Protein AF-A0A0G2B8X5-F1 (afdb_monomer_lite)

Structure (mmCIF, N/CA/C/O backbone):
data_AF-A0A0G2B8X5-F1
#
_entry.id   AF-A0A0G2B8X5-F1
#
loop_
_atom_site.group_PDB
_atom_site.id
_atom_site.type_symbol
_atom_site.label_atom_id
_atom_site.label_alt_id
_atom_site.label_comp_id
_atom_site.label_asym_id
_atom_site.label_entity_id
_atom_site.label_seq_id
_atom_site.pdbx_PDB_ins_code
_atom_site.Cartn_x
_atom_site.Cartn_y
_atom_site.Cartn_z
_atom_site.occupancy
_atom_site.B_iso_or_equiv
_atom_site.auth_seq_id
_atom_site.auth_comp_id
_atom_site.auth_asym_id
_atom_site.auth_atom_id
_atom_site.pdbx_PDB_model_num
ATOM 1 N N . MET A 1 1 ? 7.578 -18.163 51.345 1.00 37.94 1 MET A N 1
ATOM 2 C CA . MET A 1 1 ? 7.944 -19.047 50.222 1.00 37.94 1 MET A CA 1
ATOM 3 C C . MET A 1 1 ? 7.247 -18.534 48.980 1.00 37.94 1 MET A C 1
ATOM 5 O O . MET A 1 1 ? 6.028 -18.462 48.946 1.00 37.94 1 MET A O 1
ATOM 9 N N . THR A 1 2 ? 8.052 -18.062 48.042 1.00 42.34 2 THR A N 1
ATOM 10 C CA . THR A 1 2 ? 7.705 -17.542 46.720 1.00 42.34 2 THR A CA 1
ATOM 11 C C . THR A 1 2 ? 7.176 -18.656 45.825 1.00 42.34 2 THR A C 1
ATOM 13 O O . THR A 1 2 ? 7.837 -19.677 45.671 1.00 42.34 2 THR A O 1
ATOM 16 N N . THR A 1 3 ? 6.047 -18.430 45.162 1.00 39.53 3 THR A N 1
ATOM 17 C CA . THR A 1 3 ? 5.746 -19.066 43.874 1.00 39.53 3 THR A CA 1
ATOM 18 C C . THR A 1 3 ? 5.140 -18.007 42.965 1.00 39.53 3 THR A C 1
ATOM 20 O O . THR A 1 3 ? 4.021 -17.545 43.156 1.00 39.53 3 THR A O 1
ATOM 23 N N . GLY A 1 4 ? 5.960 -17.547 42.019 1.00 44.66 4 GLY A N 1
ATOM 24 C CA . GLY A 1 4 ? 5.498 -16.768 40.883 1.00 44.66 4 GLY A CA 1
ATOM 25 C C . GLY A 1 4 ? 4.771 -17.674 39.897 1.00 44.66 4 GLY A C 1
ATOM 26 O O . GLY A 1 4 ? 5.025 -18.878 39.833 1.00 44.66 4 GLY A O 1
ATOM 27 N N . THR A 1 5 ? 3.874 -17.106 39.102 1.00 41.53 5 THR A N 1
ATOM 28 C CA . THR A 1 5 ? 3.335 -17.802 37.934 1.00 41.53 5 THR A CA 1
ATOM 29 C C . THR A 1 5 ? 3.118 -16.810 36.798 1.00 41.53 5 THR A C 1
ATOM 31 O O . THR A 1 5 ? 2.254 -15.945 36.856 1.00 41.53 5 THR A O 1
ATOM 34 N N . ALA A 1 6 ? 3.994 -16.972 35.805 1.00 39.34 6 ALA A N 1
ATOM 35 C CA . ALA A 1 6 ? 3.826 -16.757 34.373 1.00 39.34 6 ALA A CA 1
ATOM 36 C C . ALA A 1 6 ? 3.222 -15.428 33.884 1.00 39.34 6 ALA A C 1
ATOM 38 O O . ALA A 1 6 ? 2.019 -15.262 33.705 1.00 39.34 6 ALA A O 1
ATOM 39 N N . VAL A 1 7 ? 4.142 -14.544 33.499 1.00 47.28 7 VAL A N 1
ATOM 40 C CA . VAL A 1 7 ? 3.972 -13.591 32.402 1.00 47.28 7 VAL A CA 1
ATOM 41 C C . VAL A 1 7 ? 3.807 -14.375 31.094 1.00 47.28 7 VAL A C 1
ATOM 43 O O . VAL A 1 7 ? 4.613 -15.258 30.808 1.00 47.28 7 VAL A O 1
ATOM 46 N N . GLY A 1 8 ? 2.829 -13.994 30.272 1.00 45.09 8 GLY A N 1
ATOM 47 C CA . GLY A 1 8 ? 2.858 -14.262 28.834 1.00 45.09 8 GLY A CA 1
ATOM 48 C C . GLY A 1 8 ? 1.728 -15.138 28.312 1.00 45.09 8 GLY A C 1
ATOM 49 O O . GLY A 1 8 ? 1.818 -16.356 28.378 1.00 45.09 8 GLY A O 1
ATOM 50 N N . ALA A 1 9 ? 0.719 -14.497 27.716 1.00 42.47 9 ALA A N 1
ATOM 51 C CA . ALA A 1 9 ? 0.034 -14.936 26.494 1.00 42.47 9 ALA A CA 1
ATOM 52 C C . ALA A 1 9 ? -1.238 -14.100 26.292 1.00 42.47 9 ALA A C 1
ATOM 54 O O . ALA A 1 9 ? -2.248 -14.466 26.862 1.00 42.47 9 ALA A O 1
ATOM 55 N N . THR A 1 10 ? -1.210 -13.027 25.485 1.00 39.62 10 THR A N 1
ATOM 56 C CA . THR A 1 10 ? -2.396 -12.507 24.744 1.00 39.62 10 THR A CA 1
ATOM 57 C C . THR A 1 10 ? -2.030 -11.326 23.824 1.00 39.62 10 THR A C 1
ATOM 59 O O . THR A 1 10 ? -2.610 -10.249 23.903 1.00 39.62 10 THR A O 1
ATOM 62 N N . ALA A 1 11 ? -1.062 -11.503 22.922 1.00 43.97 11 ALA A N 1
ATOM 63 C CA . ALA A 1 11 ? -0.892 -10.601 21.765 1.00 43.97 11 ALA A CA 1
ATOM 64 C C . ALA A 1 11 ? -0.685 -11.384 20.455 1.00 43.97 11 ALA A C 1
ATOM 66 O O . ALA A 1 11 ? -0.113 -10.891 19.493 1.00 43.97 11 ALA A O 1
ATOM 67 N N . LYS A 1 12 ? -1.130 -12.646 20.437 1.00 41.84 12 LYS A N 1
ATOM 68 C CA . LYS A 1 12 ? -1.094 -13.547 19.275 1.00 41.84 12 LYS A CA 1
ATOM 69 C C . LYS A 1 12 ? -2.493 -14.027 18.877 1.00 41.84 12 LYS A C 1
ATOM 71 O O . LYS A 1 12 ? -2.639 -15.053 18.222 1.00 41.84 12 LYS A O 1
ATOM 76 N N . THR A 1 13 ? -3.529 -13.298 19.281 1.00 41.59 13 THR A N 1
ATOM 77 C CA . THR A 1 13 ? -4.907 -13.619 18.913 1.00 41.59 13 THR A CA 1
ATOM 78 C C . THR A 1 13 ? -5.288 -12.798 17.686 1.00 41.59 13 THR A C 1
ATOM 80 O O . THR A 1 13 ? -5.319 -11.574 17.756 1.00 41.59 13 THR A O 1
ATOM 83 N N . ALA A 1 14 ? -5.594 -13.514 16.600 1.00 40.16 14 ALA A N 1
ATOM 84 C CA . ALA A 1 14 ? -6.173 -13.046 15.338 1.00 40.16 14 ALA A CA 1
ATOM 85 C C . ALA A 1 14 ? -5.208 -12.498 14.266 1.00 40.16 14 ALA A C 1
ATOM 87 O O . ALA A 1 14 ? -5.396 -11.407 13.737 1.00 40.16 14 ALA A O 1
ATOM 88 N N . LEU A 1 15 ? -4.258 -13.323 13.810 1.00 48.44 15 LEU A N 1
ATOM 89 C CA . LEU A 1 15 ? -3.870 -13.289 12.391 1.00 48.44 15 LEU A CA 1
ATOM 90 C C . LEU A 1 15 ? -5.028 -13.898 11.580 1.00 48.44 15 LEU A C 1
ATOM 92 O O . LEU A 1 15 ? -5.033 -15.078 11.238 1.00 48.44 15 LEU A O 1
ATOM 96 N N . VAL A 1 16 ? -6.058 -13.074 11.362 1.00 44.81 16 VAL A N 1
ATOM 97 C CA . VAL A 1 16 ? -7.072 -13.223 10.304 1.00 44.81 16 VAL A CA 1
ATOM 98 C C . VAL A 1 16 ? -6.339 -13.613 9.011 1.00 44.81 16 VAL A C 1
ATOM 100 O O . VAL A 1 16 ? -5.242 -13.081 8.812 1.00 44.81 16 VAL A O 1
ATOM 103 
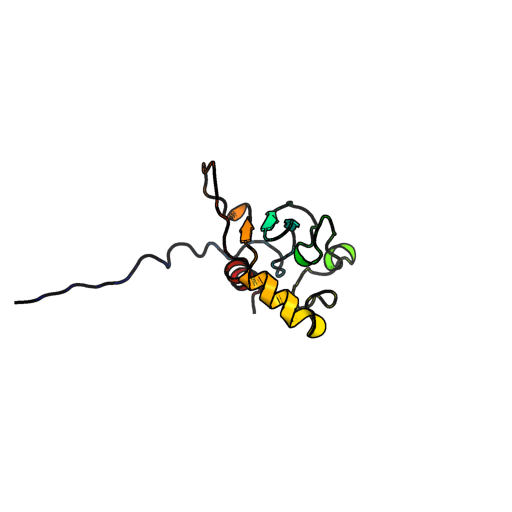N N . PRO A 1 17 ? -6.861 -14.527 8.158 1.00 52.09 17 PRO A N 1
ATOM 104 C CA . PRO A 1 17 ? -6.196 -14.906 6.911 1.00 52.09 17 PRO A CA 1
ATOM 105 C C . PRO A 1 17 ? -5.734 -13.634 6.216 1.00 52.09 17 PRO A C 1
ATOM 107 O O . PRO A 1 17 ? -6.561 -12.777 5.895 1.00 52.09 17 PRO A O 1
ATOM 110 N N . ALA A 1 18 ? -4.405 -13.482 6.126 1.00 53.94 18 ALA A N 1
ATOM 111 C CA . ALA A 1 18 ? -3.764 -12.263 5.665 1.00 53.94 18 ALA A CA 1
ATOM 112 C C . ALA A 1 18 ? -4.491 -11.825 4.393 1.00 53.94 18 ALA A C 1
ATOM 114 O O . ALA A 1 18 ? -4.814 -12.656 3.543 1.00 53.94 18 ALA A O 1
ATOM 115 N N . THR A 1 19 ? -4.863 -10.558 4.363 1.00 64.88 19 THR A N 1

Task statement: Your task is to reproduce exactly the lines running from the line that contains "ATOM 85 C C" to the end of the records, pictures excluded.

Exercise result:
ATOM 85 C C . ALA A 1 14 ? -5.208 -12.498 14.266 1.00 40.16 14 ALA A C 1
ATOM 87 O O . ALA A 1 14 ? -5.396 -11.407 13.737 1.00 40.16 14 ALA A O 1
ATOM 88 N N . LEU A 1 15 ? -4.258 -13.323 13.810 1.00 48.44 15 LEU A N 1
ATOM 89 C CA . LEU A 1 15 ? -3.870 -13.289 12.391 1.00 48.44 15 LEU A CA 1
ATOM 90 C C . LEU A 1 15 ? -5.028 -13.898 11.580 1.00 48.44 15 LEU A C 1
ATOM 92 O O . LEU A 1 15 ? -5.033 -15.078 11.238 1.00 48.44 15 LEU A O 1
ATOM 96 N N . VAL A 1 16 ? -6.058 -13.074 11.362 1.00 44.81 16 VAL A N 1
ATOM 97 C CA . VAL A 1 16 ? -7.072 -13.223 10.304 1.00 44.81 16 VAL A CA 1
ATOM 98 C C . VAL A 1 16 ? -6.339 -13.613 9.011 1.00 44.81 16 VAL A C 1
ATOM 100 O O . VAL A 1 16 ? -5.242 -13.081 8.812 1.00 44.81 16 VAL A O 1
ATOM 103 
N N . PRO A 1 17 ? -6.861 -14.527 8.158 1.00 52.09 17 PRO A N 1
ATOM 104 C CA . PRO A 1 17 ? -6.196 -14.906 6.911 1.00 52.09 17 PRO A CA 1
ATOM 105 C C . PRO A 1 17 ? -5.734 -13.634 6.216 1.00 52.09 17 PRO A C 1
ATOM 107 O O . PRO A 1 17 ? -6.561 -12.777 5.895 1.00 52.09 17 PRO A O 1
ATOM 110 N N . ALA A 1 18 ? -4.405 -13.482 6.126 1.00 53.94 18 ALA A N 1
ATOM 111 C CA . ALA A 1 18 ? -3.764 -12.263 5.665 1.00 53.94 18 ALA A CA 1
ATOM 112 C C . ALA A 1 18 ? -4.491 -11.825 4.393 1.00 53.94 18 ALA A C 1
ATOM 114 O O . ALA A 1 18 ? -4.814 -12.656 3.543 1.00 53.94 18 ALA A O 1
ATOM 115 N N . THR A 1 19 ? -4.863 -10.558 4.363 1.00 64.88 19 THR A N 1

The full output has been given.